For about a week in summer 2018, Indiana authorities monitored a suspected drug dealer’s movements using a GPS tracking device they had surreptitiously placed on his Ford Expedition. One night, the tracker went dark. A Warrick County sheriff’s deputy went to investigate and discovered that the device was gone.

In a move that appeared to perplex Indiana Supreme Court justices reviewing the case, the alleged dealer — a Boonville, Ind., man named Derek Heuring — was charged with theft for taking it off. The case raises questions about both private and government surveillance, potentially having ramifications beyond Heuring and his legal situation.

“I’m not looking to make things easier for drug dealers,” Justice Mark Massa said during oral arguments Nov. 7. “But something is left on your car — even if you know it’s the police that are tracking you, you have an obligation to leave it there and let them track you?”

The case dates to July 11, 2018, when deputies in the southwest Indiana county applied for a warrant to track Heuring’s vehicle, believing he was using it to deal methamphetamine. A judge granted permission, and police placed the magnetic tracker on the vehicle July 13.

The device signaled its location until July 20. Technicians said the battery remained fully charged, leading the deputies to investigate further. They conducted surveillance of Heuring’s home and his parents’ home. Spotting the SUV in a barn on the parents’ property, they thought perhaps the barn was interfering with the device’s reception.

But by July 30, the vehicle was back at Heuring’s home and the tracker still wasn’t signaling its location. That’s when the deputies discovered that it was no longer attached to the Explorer.

They sought warrants to search Heuring’s home and the barn, alleging that there was probable cause that a crime had been committed — that Heuring had committed theft by taking off the GPS tracker. While searching the barn, they found the tracker in a bathroom locker. They also found evidence of drug use: a glass pipe.

A subsequent search, granted by a judge based on the paraphernalia, uncovered bags of methamphetamine, pills, digital scales and a gun. Heuring was charged with drug dealing and with theft.

His lawyer, Michael Keating, is arguing that the search was illegal because there was not sufficient evidence that Heuring had committed a crime. The GPS device could have fallen off by mistake, he argued. Besides, Keating said, there was no indication that it belonged to law enforcement.

During the Nov. 7 oral arguments, the Supreme Court justices expressed concern about what the case could mean for private use of surveillance devices.

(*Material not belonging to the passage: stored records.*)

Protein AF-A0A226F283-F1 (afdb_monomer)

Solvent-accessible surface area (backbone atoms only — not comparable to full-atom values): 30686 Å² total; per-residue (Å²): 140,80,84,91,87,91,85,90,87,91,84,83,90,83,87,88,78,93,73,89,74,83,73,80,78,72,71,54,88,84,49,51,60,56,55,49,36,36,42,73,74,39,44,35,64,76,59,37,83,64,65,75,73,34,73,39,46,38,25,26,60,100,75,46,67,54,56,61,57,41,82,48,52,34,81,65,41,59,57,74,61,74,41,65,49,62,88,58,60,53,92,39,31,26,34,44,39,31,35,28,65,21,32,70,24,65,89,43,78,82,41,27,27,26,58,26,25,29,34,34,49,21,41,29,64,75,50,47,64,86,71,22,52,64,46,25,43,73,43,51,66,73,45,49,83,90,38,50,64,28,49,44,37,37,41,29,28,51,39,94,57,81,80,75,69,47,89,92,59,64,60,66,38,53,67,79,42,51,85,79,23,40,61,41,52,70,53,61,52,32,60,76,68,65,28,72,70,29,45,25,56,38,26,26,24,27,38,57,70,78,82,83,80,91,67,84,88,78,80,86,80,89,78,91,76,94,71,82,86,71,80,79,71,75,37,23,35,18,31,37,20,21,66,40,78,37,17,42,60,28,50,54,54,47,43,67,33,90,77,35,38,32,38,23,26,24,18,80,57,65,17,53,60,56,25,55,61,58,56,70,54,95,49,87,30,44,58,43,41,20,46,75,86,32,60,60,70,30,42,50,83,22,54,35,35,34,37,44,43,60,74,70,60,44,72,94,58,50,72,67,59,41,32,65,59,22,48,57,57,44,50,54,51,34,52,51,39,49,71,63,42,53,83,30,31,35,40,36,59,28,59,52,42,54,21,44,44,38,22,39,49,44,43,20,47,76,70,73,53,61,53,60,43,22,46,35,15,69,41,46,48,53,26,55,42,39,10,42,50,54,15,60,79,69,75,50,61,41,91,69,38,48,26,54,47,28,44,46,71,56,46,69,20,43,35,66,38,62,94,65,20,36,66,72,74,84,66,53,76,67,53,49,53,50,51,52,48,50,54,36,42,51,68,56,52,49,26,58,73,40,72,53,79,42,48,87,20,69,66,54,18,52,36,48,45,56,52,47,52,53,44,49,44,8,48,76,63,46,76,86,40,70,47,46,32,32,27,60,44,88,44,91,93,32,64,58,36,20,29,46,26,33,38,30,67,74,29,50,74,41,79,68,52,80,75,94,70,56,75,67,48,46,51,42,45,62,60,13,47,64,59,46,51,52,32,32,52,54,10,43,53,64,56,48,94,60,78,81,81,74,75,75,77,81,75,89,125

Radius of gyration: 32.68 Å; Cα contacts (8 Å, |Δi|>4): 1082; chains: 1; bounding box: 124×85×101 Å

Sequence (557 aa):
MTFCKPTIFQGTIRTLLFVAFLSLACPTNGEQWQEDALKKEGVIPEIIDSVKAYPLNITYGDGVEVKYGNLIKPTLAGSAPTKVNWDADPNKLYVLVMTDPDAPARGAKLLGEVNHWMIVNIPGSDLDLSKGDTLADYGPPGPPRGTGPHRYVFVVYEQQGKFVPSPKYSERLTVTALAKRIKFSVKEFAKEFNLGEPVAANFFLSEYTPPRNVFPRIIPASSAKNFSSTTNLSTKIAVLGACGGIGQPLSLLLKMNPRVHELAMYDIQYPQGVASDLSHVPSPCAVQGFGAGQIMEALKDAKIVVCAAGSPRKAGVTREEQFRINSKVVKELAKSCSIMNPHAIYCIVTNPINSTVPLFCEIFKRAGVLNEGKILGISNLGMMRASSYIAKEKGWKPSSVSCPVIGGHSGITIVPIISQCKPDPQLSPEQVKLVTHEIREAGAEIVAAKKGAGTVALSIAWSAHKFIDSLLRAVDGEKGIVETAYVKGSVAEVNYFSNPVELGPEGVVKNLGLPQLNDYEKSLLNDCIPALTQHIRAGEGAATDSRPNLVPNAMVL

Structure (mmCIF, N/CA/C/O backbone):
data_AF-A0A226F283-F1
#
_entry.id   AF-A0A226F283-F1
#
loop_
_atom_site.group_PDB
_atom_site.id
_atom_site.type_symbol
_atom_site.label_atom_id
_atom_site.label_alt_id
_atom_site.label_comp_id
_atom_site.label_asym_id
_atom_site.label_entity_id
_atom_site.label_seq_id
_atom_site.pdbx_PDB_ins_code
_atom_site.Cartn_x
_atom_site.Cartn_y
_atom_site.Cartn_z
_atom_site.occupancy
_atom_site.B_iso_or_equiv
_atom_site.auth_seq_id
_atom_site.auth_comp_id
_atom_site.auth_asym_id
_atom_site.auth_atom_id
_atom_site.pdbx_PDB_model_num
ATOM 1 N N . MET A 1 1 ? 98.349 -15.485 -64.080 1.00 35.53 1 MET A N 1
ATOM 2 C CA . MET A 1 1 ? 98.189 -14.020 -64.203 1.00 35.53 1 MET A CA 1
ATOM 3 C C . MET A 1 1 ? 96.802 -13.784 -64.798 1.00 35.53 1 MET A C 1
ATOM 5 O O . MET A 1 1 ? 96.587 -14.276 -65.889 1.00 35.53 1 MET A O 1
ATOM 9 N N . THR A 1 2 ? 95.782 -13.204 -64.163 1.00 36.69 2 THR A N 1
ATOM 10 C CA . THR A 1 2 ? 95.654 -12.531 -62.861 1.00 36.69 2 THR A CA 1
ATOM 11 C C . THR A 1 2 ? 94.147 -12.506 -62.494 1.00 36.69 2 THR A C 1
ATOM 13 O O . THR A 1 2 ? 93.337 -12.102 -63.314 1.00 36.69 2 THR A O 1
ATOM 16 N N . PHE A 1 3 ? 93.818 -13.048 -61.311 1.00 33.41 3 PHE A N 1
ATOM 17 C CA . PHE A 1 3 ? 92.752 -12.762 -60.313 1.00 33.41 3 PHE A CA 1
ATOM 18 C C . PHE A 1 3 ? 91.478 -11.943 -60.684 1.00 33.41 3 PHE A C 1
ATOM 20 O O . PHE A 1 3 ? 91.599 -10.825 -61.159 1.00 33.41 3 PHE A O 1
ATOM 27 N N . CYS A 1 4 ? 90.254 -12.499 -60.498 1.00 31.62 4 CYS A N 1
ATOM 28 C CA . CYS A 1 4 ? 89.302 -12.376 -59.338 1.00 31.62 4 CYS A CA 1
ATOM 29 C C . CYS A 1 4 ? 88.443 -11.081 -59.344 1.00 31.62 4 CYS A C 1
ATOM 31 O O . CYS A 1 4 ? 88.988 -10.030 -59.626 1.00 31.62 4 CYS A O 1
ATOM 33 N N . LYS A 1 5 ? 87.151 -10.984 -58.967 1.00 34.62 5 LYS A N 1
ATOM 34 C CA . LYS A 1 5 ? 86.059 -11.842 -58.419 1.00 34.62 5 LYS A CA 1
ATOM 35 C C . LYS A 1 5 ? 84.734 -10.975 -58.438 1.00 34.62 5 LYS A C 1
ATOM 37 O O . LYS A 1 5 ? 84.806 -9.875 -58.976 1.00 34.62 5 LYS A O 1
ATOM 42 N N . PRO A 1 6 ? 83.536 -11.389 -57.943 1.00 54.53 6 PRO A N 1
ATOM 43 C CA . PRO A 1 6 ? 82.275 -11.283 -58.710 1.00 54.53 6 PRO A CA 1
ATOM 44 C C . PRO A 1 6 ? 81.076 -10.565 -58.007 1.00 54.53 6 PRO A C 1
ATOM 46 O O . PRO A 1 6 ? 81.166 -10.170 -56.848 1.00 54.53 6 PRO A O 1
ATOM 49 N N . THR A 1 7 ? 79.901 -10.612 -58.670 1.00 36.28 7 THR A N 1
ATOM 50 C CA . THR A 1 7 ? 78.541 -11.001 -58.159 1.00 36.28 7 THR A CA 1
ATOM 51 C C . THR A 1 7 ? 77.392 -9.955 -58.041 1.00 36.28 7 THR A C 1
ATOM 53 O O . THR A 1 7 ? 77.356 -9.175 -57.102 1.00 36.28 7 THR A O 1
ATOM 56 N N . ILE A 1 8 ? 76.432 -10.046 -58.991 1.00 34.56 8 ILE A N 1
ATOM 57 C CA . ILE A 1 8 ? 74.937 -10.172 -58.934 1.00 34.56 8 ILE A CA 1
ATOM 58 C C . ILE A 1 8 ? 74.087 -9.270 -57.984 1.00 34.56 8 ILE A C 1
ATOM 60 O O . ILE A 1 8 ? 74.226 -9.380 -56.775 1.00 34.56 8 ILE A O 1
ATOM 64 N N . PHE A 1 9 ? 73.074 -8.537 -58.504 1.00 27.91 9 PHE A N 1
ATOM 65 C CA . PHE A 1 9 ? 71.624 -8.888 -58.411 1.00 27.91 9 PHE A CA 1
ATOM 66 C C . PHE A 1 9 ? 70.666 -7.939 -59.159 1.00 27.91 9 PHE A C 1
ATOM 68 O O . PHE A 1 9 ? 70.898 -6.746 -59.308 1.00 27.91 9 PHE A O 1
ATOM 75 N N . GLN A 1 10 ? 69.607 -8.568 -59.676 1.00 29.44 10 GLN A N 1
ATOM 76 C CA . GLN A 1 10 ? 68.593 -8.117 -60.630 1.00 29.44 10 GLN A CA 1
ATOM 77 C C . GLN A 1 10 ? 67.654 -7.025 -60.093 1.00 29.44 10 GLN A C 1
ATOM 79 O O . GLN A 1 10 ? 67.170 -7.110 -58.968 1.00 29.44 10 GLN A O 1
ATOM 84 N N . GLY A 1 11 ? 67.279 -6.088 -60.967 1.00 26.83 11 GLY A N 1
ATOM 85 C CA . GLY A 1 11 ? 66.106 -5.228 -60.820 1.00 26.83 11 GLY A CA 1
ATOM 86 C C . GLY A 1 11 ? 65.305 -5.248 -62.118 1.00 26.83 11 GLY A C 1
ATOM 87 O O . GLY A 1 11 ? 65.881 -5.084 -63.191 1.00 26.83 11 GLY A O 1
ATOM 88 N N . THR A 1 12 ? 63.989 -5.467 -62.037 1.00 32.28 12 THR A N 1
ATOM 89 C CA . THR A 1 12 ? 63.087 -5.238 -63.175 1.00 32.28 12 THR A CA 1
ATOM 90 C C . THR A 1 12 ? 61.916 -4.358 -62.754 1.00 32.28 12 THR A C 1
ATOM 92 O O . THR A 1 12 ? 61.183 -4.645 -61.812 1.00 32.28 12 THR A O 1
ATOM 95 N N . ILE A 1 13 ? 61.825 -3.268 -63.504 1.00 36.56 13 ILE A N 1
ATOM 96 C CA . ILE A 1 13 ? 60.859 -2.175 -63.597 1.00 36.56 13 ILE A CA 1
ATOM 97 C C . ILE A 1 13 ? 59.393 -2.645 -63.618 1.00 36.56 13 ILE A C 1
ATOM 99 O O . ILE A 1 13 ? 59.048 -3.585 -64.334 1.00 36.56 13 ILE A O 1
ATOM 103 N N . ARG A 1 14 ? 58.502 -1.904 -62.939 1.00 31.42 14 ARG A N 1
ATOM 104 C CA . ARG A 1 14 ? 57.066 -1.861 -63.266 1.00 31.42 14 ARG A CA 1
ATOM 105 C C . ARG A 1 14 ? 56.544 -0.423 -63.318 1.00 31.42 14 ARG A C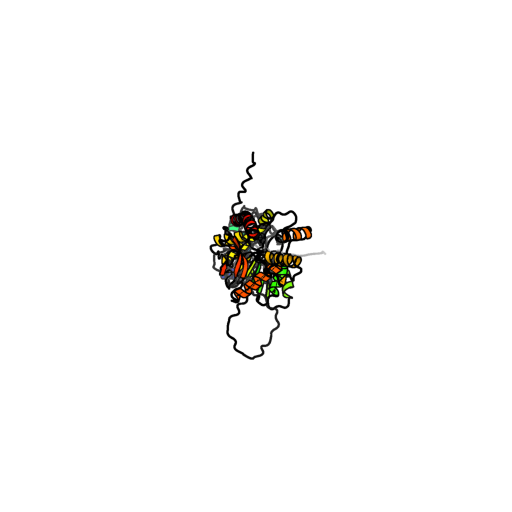 1
ATOM 107 O O . ARG A 1 14 ? 56.692 0.348 -62.377 1.00 31.42 14 ARG A O 1
ATOM 114 N N . THR A 1 15 ? 55.927 -0.118 -64.453 1.00 32.44 15 THR A N 1
ATOM 115 C CA . THR A 1 15 ? 55.227 1.109 -64.839 1.00 32.44 15 THR A CA 1
ATOM 116 C C . THR A 1 15 ? 53.948 1.312 -64.014 1.00 32.44 15 THR A C 1
ATOM 118 O O . THR A 1 15 ? 53.145 0.389 -63.894 1.00 32.44 15 THR A O 1
ATOM 121 N N . LEU A 1 16 ? 53.746 2.521 -63.476 1.00 32.81 16 LEU A N 1
ATOM 122 C CA . LEU A 1 16 ? 52.508 2.957 -62.817 1.00 32.81 16 LEU A CA 1
ATOM 123 C C . LEU A 1 16 ? 51.453 3.367 -63.859 1.00 32.81 16 LEU A C 1
ATOM 125 O O . LEU A 1 16 ? 51.674 4.290 -64.639 1.00 32.81 16 LEU A O 1
ATOM 129 N N . LEU A 1 17 ? 50.290 2.717 -63.817 1.00 31.53 17 LEU A N 1
ATOM 130 C CA . LEU A 1 17 ? 49.046 3.147 -64.457 1.00 31.53 17 LEU A CA 1
ATOM 131 C C . LEU A 1 17 ? 48.064 3.500 -63.332 1.00 31.53 17 LEU A C 1
ATOM 133 O O . LEU A 1 17 ? 47.658 2.633 -62.561 1.00 31.53 17 LEU A O 1
ATOM 137 N N . PHE A 1 18 ? 47.731 4.785 -63.214 1.00 31.39 18 PHE A N 1
ATOM 138 C CA . PHE A 1 18 ? 46.697 5.294 -62.314 1.00 31.39 18 PHE A CA 1
ATOM 139 C C . PHE A 1 18 ? 45.322 4.924 -62.889 1.00 31.39 18 PHE A C 1
ATOM 141 O O . PHE A 1 18 ? 44.886 5.505 -63.881 1.00 31.39 18 PHE A O 1
ATOM 148 N N . VAL A 1 19 ? 44.639 3.961 -62.269 1.00 32.06 19 VAL A N 1
ATOM 149 C CA . VAL A 1 19 ? 43.202 3.722 -62.462 1.00 32.06 19 VAL A CA 1
ATOM 150 C C . VAL A 1 19 ? 42.510 4.136 -61.172 1.00 32.06 19 VAL A C 1
ATOM 152 O O . VAL A 1 19 ? 42.717 3.528 -60.123 1.00 32.06 19 VAL A O 1
ATOM 155 N N . ALA A 1 20 ? 41.715 5.202 -61.248 1.00 33.81 20 ALA A N 1
ATOM 156 C CA . ALA A 1 20 ? 40.813 5.608 -60.185 1.00 33.81 20 ALA A CA 1
ATOM 157 C C . ALA A 1 20 ? 39.722 4.539 -60.028 1.00 33.81 20 ALA A C 1
ATOM 159 O O . ALA A 1 20 ? 38.792 4.463 -60.828 1.00 33.81 20 ALA A O 1
ATOM 160 N N . PHE A 1 21 ? 39.846 3.699 -59.002 1.00 29.91 21 PHE A N 1
ATOM 161 C CA . PHE A 1 21 ? 38.745 2.870 -58.533 1.00 29.91 21 PHE A CA 1
ATOM 162 C C . PHE A 1 21 ? 37.859 3.723 -57.620 1.00 29.91 21 PHE A C 1
ATOM 164 O O . PHE A 1 21 ? 38.185 3.944 -56.456 1.00 29.91 21 PHE A O 1
ATOM 171 N N . LEU A 1 22 ? 36.715 4.182 -58.140 1.00 34.31 22 LEU A N 1
ATOM 172 C CA . LEU A 1 22 ? 35.539 4.359 -57.292 1.00 34.31 22 LEU A CA 1
ATOM 173 C C . LEU A 1 22 ? 35.158 2.960 -56.792 1.00 34.31 22 LEU A C 1
ATOM 175 O O . LEU A 1 22 ? 34.534 2.179 -57.510 1.00 34.31 22 LEU A O 1
ATOM 179 N N . SER A 1 23 ? 35.579 2.617 -55.577 1.00 32.25 23 SER A N 1
ATOM 180 C CA . SER A 1 23 ? 35.087 1.432 -54.886 1.00 32.25 23 SER A CA 1
ATOM 181 C C . SER A 1 23 ? 33.660 1.702 -54.410 1.00 32.25 23 SER A C 1
ATOM 183 O O . SER A 1 23 ? 33.435 2.160 -53.291 1.00 32.25 23 SER A O 1
ATOM 185 N N . LEU A 1 24 ? 32.679 1.397 -55.259 1.00 40.28 24 LEU A N 1
ATOM 186 C CA . LEU A 1 24 ? 31.400 0.907 -54.754 1.00 40.28 24 LEU A CA 1
ATOM 187 C C . LEU A 1 24 ? 31.718 -0.432 -54.088 1.00 40.28 24 LEU A C 1
ATOM 189 O O . LEU A 1 24 ? 31.884 -1.446 -54.766 1.00 40.28 24 LEU A O 1
ATOM 193 N N . ALA A 1 25 ? 31.930 -0.398 -52.774 1.00 39.53 25 ALA A N 1
ATOM 194 C CA . ALA A 1 25 ? 32.105 -1.597 -51.978 1.00 39.53 25 ALA A CA 1
ATOM 195 C C . ALA A 1 25 ? 30.818 -2.421 -52.101 1.00 39.53 25 ALA A C 1
ATOM 197 O O . ALA A 1 25 ? 29.758 -2.025 -51.625 1.00 39.53 25 ALA A O 1
ATOM 198 N N . CYS A 1 26 ? 30.902 -3.538 -52.817 1.00 35.50 26 CYS A N 1
ATOM 199 C CA . CYS A 1 26 ? 29.884 -4.570 -52.763 1.00 35.50 26 CYS A CA 1
ATOM 200 C C . CYS A 1 26 ? 30.116 -5.320 -51.439 1.00 35.50 26 CYS A C 1
ATOM 202 O O . CYS A 1 26 ? 31.249 -5.774 -51.238 1.00 35.50 26 CYS A O 1
ATOM 204 N N . PRO A 1 27 ? 29.128 -5.414 -50.527 1.00 40.53 27 PRO A N 1
ATOM 205 C CA . PRO A 1 27 ? 29.316 -6.119 -49.267 1.00 40.53 27 PRO A CA 1
ATOM 206 C C . PRO A 1 27 ? 29.714 -7.563 -49.557 1.00 40.53 27 PRO A C 1
ATOM 208 O O . PRO A 1 27 ? 29.175 -8.207 -50.461 1.00 40.53 27 PRO A O 1
ATOM 211 N N . THR A 1 28 ? 30.679 -8.081 -48.807 1.00 44.97 28 THR A N 1
ATOM 212 C CA . THR A 1 28 ? 31.021 -9.502 -48.902 1.00 44.97 28 THR A CA 1
ATOM 213 C C . THR A 1 28 ? 29.801 -10.335 -48.476 1.00 44.97 28 THR A C 1
ATOM 215 O O . THR A 1 28 ? 29.006 -9.894 -47.646 1.00 44.97 28 THR A O 1
ATOM 218 N N . ASN A 1 29 ? 29.632 -11.557 -49.002 1.00 47.44 29 ASN A N 1
ATOM 219 C CA . ASN A 1 29 ? 28.484 -12.438 -48.692 1.00 47.44 29 ASN A CA 1
ATOM 220 C C . ASN A 1 29 ? 28.217 -12.652 -47.174 1.00 47.44 29 ASN A C 1
ATOM 222 O O . ASN A 1 29 ? 27.160 -13.160 -46.807 1.00 47.44 29 ASN A O 1
ATOM 226 N N . GLY A 1 30 ? 29.162 -12.296 -46.290 1.00 49.78 30 GLY A N 1
ATOM 227 C CA . GLY A 1 30 ? 29.032 -12.350 -44.831 1.00 49.78 30 GLY A CA 1
ATOM 228 C C . GLY A 1 30 ? 28.427 -11.108 -44.153 1.00 49.78 30 GLY A C 1
ATOM 229 O O . GLY A 1 30 ? 28.036 -11.222 -42.997 1.00 49.78 30 GLY A O 1
ATOM 230 N N . GLU A 1 31 ? 28.313 -9.963 -44.829 1.00 57.53 31 GLU A N 1
ATOM 231 C CA . GLU A 1 31 ? 27.741 -8.711 -44.279 1.00 57.53 31 GLU A CA 1
ATOM 232 C C . GLU A 1 31 ? 26.299 -8.484 -44.757 1.00 57.53 31 GLU A C 1
ATOM 234 O O . GLU A 1 31 ? 25.455 -7.969 -44.025 1.00 57.53 31 GLU A O 1
ATOM 239 N N . GLN A 1 32 ? 25.978 -8.962 -45.962 1.00 66.38 32 GLN A N 1
ATOM 240 C CA . GLN A 1 32 ? 24.681 -8.734 -46.599 1.00 66.38 32 GLN A CA 1
ATOM 241 C C . GLN A 1 32 ? 23.502 -9.321 -45.801 1.00 66.38 32 GLN A C 1
ATOM 243 O O . GLN A 1 32 ? 22.463 -8.680 -45.666 1.00 66.38 32 GLN A O 1
ATOM 248 N N . TRP A 1 33 ? 23.679 -10.488 -45.169 1.00 80.12 33 TRP A N 1
ATOM 249 C CA . TRP A 1 33 ? 22.611 -11.122 -44.384 1.00 80.12 33 TRP A CA 1
ATOM 250 C C . TRP A 1 33 ? 22.270 -10.369 -43.084 1.00 80.12 33 TRP A C 1
ATOM 252 O O . TRP A 1 33 ? 21.154 -10.500 -42.580 1.00 80.12 33 TRP A O 1
ATOM 262 N N . GLN A 1 34 ? 23.210 -9.593 -42.528 1.00 85.88 34 GLN A N 1
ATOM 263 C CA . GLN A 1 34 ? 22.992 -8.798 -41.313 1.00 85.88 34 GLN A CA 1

“What if it’s not the police’s tracker device?” asked Justice Geoffrey Slaughter. “What if instead it belongs to the jilted girlfriend or the nosy neighbor? Is it also theft if he removes that device from his vehicle?”

Deputy Attorney General Jesse Drum argued that the deputies had not acted in bad faith and had done everything by the book, noting that they “sought judicial approval for every step of their investigation in this case.” He said trackers placed by the government under a warrant are distinct from those placed by private citizens. Removing a device from a car where it has a legal basis to be “deprives the police of its use,” he claimed, and constitutes a crime.

The court is considering the case, with a ruling expected in the next few months.